Кончился ужин, Камынина собралась на свидание.

За лесом то и дело сухо вспыхивали зарницы; тревожно кричали перепела на ближнем поле в цветущей ржи, в сыром воздухе стоял запах железа. Странное томление, беспокойство овладели Варварой Михайловной. «Дождь, что ли, собирается? Духота какая». Васятка долго не мог заснуть, не отпускал мать ни на шаг, требовал сказок. А тут еще все время рядом толклась Маря; как уйдешь? Главное же, Варвару Михайловну связывала Забавина: заведующая столовой неподвижно лежала на застеленной постели, прикрыв лицо прозрачной шелковой косынкой, но в этой неподвижности, в молчании чувствовалась особая настороженность, и казалось, что глаза ее под косынкой открыты, а уши чутко прислушиваются.

И Варвара Михайловна не вышла к Молостову. Ей вновь чудились его тяжелые шаги вокруг шалаша, невнятное похрустывание веток. А может, просто дождик начался? Действительно, шумит: тихий, дремотный.

XXVI

Дожди к июлю зарядили почти ежедневно. Часто слышно было, как где-нибудь в колдобине натужно буксует машина, груженная камнем; шоферы и спали в кабинах, ожидая, когда их вытащит эмдээсовский тягач или трактор, ползущий на карьер с прицепной тележкой. Работа на трассе застопорилась. В канавах кисла вода, даже песок в «корыте» разбух. Стоило проглянуть солнышку, заиграть теплому ветерку, как весь народ, несмотря на грязь, хватал инструмент, высыпал на земляное полотно.

Таким погожим выпало субботнее утро. Солнышко осветило мокрый лес с обвисшей, сочащейся каплями листвой, полегшую, насыщенную дождевой влагой траву. Густой, почти неподвижный туман заткал низинку у реки. Подали голос птицы, из Бабынина с мычанием, звяканьем ботал потянулось колхозное стадо, люди зашевелились, высыпали на работу.
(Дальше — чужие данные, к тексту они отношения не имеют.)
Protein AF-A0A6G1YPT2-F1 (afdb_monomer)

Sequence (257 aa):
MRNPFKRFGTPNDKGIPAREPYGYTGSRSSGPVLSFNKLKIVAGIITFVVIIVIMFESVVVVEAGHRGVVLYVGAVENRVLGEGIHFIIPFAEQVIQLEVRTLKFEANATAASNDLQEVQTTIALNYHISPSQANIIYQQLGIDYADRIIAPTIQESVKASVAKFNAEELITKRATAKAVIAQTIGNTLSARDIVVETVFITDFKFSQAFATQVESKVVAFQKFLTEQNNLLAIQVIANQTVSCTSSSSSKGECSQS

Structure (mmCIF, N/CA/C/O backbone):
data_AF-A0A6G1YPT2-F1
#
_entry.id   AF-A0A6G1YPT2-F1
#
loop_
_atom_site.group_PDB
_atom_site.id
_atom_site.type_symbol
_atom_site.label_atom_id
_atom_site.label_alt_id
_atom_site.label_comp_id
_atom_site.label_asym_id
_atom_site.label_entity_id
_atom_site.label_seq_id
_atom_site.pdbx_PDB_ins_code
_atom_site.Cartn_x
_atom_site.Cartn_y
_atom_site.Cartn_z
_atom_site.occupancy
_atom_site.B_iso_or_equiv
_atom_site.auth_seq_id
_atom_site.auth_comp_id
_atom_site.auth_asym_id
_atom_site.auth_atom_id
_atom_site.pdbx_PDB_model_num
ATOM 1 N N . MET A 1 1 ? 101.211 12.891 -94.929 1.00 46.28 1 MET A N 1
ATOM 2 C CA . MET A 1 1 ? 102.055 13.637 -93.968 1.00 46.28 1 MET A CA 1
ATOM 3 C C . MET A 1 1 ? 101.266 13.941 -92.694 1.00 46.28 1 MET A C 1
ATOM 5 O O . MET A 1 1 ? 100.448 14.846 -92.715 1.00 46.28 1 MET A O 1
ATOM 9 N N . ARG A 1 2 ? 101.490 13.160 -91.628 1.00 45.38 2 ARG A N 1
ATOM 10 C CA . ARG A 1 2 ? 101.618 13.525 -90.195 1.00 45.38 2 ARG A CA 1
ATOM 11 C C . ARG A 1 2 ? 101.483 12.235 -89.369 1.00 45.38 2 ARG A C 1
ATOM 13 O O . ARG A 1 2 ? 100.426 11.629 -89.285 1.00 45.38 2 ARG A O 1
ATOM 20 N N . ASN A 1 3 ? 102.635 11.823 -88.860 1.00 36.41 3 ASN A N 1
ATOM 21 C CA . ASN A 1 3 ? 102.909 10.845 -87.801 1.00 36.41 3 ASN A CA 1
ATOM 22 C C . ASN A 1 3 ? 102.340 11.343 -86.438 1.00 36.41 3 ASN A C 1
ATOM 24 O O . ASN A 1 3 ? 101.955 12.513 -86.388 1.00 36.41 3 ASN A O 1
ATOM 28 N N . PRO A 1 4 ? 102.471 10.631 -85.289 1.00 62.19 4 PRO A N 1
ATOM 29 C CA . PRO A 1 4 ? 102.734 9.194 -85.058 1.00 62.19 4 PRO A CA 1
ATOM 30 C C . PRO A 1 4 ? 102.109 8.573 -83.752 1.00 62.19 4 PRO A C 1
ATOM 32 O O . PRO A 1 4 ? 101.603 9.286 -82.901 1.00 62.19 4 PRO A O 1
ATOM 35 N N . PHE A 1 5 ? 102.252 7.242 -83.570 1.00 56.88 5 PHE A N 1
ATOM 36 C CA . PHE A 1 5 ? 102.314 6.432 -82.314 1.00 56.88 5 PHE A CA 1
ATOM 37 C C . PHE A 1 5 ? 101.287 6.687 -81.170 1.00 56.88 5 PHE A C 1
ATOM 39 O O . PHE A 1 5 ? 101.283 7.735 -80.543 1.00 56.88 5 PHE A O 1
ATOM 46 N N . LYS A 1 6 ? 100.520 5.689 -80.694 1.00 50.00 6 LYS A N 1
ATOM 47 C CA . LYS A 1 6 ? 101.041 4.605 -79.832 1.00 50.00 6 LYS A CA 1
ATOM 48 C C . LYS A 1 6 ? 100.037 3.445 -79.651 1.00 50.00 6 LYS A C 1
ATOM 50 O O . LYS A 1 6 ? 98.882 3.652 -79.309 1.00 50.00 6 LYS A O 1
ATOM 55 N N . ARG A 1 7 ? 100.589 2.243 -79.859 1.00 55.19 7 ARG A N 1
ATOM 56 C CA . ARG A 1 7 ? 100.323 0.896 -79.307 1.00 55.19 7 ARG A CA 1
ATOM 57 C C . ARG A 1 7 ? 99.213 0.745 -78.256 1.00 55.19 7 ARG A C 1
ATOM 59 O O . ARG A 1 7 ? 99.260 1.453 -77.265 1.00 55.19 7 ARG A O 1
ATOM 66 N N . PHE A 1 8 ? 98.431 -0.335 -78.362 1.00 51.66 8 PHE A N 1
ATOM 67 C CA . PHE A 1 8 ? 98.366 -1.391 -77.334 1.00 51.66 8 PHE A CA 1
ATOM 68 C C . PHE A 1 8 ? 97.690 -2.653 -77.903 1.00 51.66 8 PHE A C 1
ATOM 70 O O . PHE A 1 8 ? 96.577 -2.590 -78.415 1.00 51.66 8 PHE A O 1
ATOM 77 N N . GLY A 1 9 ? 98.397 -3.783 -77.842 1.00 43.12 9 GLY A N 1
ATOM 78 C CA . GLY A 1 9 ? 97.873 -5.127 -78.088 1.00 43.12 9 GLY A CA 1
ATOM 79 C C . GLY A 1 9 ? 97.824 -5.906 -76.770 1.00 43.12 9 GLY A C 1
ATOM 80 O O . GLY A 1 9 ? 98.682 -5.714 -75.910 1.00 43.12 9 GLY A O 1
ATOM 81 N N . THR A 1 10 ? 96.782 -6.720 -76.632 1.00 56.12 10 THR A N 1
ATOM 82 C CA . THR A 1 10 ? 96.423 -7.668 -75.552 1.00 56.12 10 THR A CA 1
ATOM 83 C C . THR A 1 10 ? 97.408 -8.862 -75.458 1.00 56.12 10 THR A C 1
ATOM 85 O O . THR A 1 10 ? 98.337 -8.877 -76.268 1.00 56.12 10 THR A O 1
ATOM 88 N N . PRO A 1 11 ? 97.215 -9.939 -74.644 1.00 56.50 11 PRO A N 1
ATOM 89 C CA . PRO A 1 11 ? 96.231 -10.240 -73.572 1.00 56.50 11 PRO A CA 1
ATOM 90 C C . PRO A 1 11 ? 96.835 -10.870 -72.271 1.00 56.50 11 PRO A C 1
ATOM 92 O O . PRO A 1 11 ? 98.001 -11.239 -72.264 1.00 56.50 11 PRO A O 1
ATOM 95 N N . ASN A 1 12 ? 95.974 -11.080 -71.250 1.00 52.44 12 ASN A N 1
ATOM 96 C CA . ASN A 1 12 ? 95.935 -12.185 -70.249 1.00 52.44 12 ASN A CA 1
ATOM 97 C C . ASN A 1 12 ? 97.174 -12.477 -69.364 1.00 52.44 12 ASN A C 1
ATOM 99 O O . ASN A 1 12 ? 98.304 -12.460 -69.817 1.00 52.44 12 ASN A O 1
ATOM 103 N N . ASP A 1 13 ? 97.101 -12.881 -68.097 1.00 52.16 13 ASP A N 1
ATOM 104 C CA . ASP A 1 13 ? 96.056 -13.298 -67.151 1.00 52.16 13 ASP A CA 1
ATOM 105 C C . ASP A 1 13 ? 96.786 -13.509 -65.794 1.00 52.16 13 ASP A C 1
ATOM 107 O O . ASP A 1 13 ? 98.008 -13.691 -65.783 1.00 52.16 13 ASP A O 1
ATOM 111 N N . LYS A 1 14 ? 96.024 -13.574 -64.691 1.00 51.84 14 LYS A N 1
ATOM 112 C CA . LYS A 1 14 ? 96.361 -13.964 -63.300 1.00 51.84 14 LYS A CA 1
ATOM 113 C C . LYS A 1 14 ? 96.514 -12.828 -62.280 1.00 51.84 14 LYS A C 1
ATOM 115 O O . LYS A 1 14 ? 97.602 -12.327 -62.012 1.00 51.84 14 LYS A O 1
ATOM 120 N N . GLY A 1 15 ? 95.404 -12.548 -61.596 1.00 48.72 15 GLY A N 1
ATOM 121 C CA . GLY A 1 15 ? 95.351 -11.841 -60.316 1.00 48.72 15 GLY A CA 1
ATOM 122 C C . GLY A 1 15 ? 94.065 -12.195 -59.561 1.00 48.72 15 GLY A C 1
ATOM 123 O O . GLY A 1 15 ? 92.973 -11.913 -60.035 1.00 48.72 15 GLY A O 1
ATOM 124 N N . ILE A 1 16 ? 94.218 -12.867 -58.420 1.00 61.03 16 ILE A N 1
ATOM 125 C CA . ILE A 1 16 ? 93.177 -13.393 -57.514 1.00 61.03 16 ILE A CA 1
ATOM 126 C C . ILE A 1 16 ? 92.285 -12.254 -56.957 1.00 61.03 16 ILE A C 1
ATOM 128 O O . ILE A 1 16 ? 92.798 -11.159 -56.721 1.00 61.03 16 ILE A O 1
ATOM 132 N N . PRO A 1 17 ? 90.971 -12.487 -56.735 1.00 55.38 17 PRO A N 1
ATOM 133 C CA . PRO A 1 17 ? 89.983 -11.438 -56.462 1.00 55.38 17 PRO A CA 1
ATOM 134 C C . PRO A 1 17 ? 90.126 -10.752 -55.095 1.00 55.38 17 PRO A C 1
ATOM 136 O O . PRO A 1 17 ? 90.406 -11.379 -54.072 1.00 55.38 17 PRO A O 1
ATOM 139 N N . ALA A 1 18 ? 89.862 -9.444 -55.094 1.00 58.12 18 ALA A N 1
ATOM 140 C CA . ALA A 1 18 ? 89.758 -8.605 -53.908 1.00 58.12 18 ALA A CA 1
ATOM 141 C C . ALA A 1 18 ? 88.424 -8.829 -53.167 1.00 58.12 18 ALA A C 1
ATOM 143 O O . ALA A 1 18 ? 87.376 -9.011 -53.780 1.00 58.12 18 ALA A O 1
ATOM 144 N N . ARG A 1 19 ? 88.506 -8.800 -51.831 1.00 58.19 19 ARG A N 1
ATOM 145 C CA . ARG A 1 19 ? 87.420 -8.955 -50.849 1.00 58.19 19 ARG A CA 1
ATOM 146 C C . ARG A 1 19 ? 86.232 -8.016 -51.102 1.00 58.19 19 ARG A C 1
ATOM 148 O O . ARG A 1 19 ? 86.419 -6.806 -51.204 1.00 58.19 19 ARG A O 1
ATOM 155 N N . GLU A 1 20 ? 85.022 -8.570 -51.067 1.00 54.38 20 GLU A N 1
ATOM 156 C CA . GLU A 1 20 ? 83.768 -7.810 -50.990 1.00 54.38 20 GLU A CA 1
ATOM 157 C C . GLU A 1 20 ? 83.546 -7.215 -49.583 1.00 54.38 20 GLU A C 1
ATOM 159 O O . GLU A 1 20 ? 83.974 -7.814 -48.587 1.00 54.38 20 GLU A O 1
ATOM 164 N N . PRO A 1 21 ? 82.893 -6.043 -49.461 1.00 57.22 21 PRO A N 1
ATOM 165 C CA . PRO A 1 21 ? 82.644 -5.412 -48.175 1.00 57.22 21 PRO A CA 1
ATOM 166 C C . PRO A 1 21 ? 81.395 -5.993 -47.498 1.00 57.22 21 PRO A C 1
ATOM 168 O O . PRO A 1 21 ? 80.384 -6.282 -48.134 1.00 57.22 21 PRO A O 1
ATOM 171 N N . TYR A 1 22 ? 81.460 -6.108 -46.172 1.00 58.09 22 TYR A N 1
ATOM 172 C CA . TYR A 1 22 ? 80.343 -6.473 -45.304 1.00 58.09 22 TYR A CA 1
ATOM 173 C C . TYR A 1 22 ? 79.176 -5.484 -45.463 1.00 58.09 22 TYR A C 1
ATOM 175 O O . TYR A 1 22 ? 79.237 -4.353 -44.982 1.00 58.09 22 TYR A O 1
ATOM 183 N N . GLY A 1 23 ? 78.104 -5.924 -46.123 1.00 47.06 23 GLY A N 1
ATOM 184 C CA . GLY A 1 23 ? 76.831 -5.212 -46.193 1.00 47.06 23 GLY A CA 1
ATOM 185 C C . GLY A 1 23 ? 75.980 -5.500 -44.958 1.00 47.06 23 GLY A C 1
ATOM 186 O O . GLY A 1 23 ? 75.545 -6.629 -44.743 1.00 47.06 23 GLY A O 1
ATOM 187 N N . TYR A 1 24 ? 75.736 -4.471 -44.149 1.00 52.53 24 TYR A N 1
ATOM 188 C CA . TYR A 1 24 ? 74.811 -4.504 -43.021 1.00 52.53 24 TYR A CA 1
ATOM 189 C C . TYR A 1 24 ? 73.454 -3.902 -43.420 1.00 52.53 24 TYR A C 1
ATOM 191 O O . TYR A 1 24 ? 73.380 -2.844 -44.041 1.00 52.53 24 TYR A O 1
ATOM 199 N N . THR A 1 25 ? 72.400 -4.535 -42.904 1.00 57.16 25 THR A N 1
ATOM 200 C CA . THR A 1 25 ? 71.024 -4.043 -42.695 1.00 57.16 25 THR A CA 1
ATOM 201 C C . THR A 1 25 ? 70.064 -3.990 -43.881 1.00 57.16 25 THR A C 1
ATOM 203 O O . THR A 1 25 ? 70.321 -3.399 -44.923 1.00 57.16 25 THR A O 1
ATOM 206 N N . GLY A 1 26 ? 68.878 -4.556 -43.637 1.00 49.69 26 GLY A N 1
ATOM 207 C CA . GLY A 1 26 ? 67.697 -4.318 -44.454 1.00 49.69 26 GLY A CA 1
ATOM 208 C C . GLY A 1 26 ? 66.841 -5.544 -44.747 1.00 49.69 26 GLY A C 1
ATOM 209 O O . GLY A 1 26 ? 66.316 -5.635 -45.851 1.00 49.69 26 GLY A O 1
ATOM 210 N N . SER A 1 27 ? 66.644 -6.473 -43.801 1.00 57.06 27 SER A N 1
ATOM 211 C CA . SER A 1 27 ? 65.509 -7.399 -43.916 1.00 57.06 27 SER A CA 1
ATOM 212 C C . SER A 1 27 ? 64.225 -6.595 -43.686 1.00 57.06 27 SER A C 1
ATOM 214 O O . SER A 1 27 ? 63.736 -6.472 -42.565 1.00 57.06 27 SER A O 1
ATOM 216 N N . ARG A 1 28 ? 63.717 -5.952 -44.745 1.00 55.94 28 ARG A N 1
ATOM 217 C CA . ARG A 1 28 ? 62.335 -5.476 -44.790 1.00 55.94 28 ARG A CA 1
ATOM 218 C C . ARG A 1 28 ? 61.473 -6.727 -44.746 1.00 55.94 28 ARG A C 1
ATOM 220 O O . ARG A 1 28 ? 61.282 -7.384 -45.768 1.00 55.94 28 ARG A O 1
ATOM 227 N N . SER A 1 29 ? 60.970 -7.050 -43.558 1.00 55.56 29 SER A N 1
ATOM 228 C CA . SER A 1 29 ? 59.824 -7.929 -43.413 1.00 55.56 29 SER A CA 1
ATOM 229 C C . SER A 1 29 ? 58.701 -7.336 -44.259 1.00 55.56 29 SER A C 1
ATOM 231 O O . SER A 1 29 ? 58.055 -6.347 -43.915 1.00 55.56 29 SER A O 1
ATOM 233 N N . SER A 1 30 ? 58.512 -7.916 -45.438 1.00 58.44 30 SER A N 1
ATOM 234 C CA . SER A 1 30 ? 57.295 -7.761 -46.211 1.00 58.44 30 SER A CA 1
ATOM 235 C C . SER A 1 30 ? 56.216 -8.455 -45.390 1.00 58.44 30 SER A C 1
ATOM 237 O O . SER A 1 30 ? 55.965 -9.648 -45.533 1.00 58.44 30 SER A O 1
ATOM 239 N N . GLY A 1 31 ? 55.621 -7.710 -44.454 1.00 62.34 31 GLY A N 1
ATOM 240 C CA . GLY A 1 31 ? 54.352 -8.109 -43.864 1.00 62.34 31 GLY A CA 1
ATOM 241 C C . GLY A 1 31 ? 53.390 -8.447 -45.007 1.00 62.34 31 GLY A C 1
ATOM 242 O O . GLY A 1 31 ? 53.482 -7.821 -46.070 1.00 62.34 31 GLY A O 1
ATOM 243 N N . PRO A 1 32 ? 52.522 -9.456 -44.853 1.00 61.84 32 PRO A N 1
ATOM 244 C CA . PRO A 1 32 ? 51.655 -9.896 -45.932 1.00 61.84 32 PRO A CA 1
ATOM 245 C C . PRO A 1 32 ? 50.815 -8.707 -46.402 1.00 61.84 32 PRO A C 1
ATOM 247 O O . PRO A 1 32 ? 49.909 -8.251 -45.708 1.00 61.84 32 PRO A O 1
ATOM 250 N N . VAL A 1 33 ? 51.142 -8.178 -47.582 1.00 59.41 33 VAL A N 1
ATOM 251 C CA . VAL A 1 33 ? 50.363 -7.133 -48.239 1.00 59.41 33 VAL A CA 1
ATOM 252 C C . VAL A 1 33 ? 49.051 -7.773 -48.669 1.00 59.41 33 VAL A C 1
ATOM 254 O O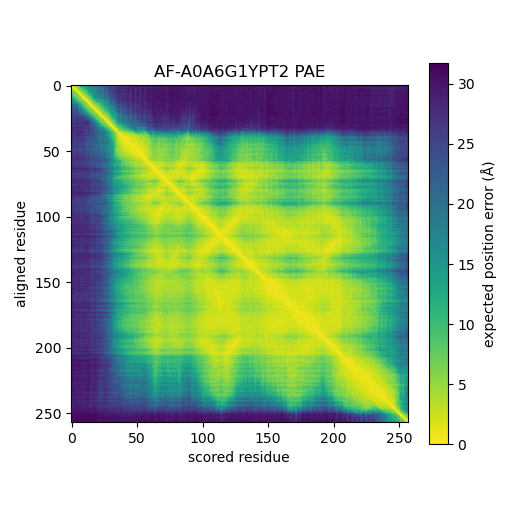 . VAL A 1 33 ? 48.964 -8.445 -49.698 1.00 59.41 33 VAL A O 1
ATOM 257 N N . LEU A 1 34 ? 48.025 -7.642 -47.823 1.00 60.84 34 LEU A N 1
ATOM 258 C CA . LEU A 1 34 ? 46.671 -8.043 -48.174 1.00 60.84 34 LEU A CA 1
ATOM 259 C C . LEU A 1 34 ? 46.304 -7.330 -49.479 1.00 60.84 34 LEU A C 1
ATOM 261 O O . LEU A 1 34 ? 46.211 -6.107 -49.531 1.00 60.84 34 LEU A O 1
ATOM 265 N N . SER A 1 35 ? 46.118 -8.109 -50.546 1.00 68.88 35 SER A N 1
ATOM 266 C CA . SER A 1 35 ? 45.625 -7.616 -51.833 1.00 68.88 35 SER A CA 1
ATOM 267 C C . SER A 1 35 ? 44.385 -6.742 -51.615 1.00 68.88 35 SER A C 1
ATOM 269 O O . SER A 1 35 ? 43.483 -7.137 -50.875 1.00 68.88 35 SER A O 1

В чашинском лагере остались одни дежурные. Повариха с подручными торопилась сварить обед, пока не раздождило. Клавдия Забавина только что выдала им жиры, говядину, гречневую крупу и разбирала продукты в полутемной, наспех сколоченной из досок кладовке.

От трассы показалась Варвара Михайловна. Она подносила мостовщикам камень и в лагерь заглянула, чтобы измерить температуру двум простудным больным, которые лежали в самом просторном шалаше на деревянных топчанах. Варвара Михайловна немного устала, ее волосы развились, прилипли ко лбу, подол платья, сапоги пожелтели от засохшей глины. Вспомнив о жалобе мостовщиков на плохие обеды, она решила мимоходом проверить санитарное состояние кухни, столовой, качество продуктов и свернула к дымно горевшему костру с двумя подвешенными котлами.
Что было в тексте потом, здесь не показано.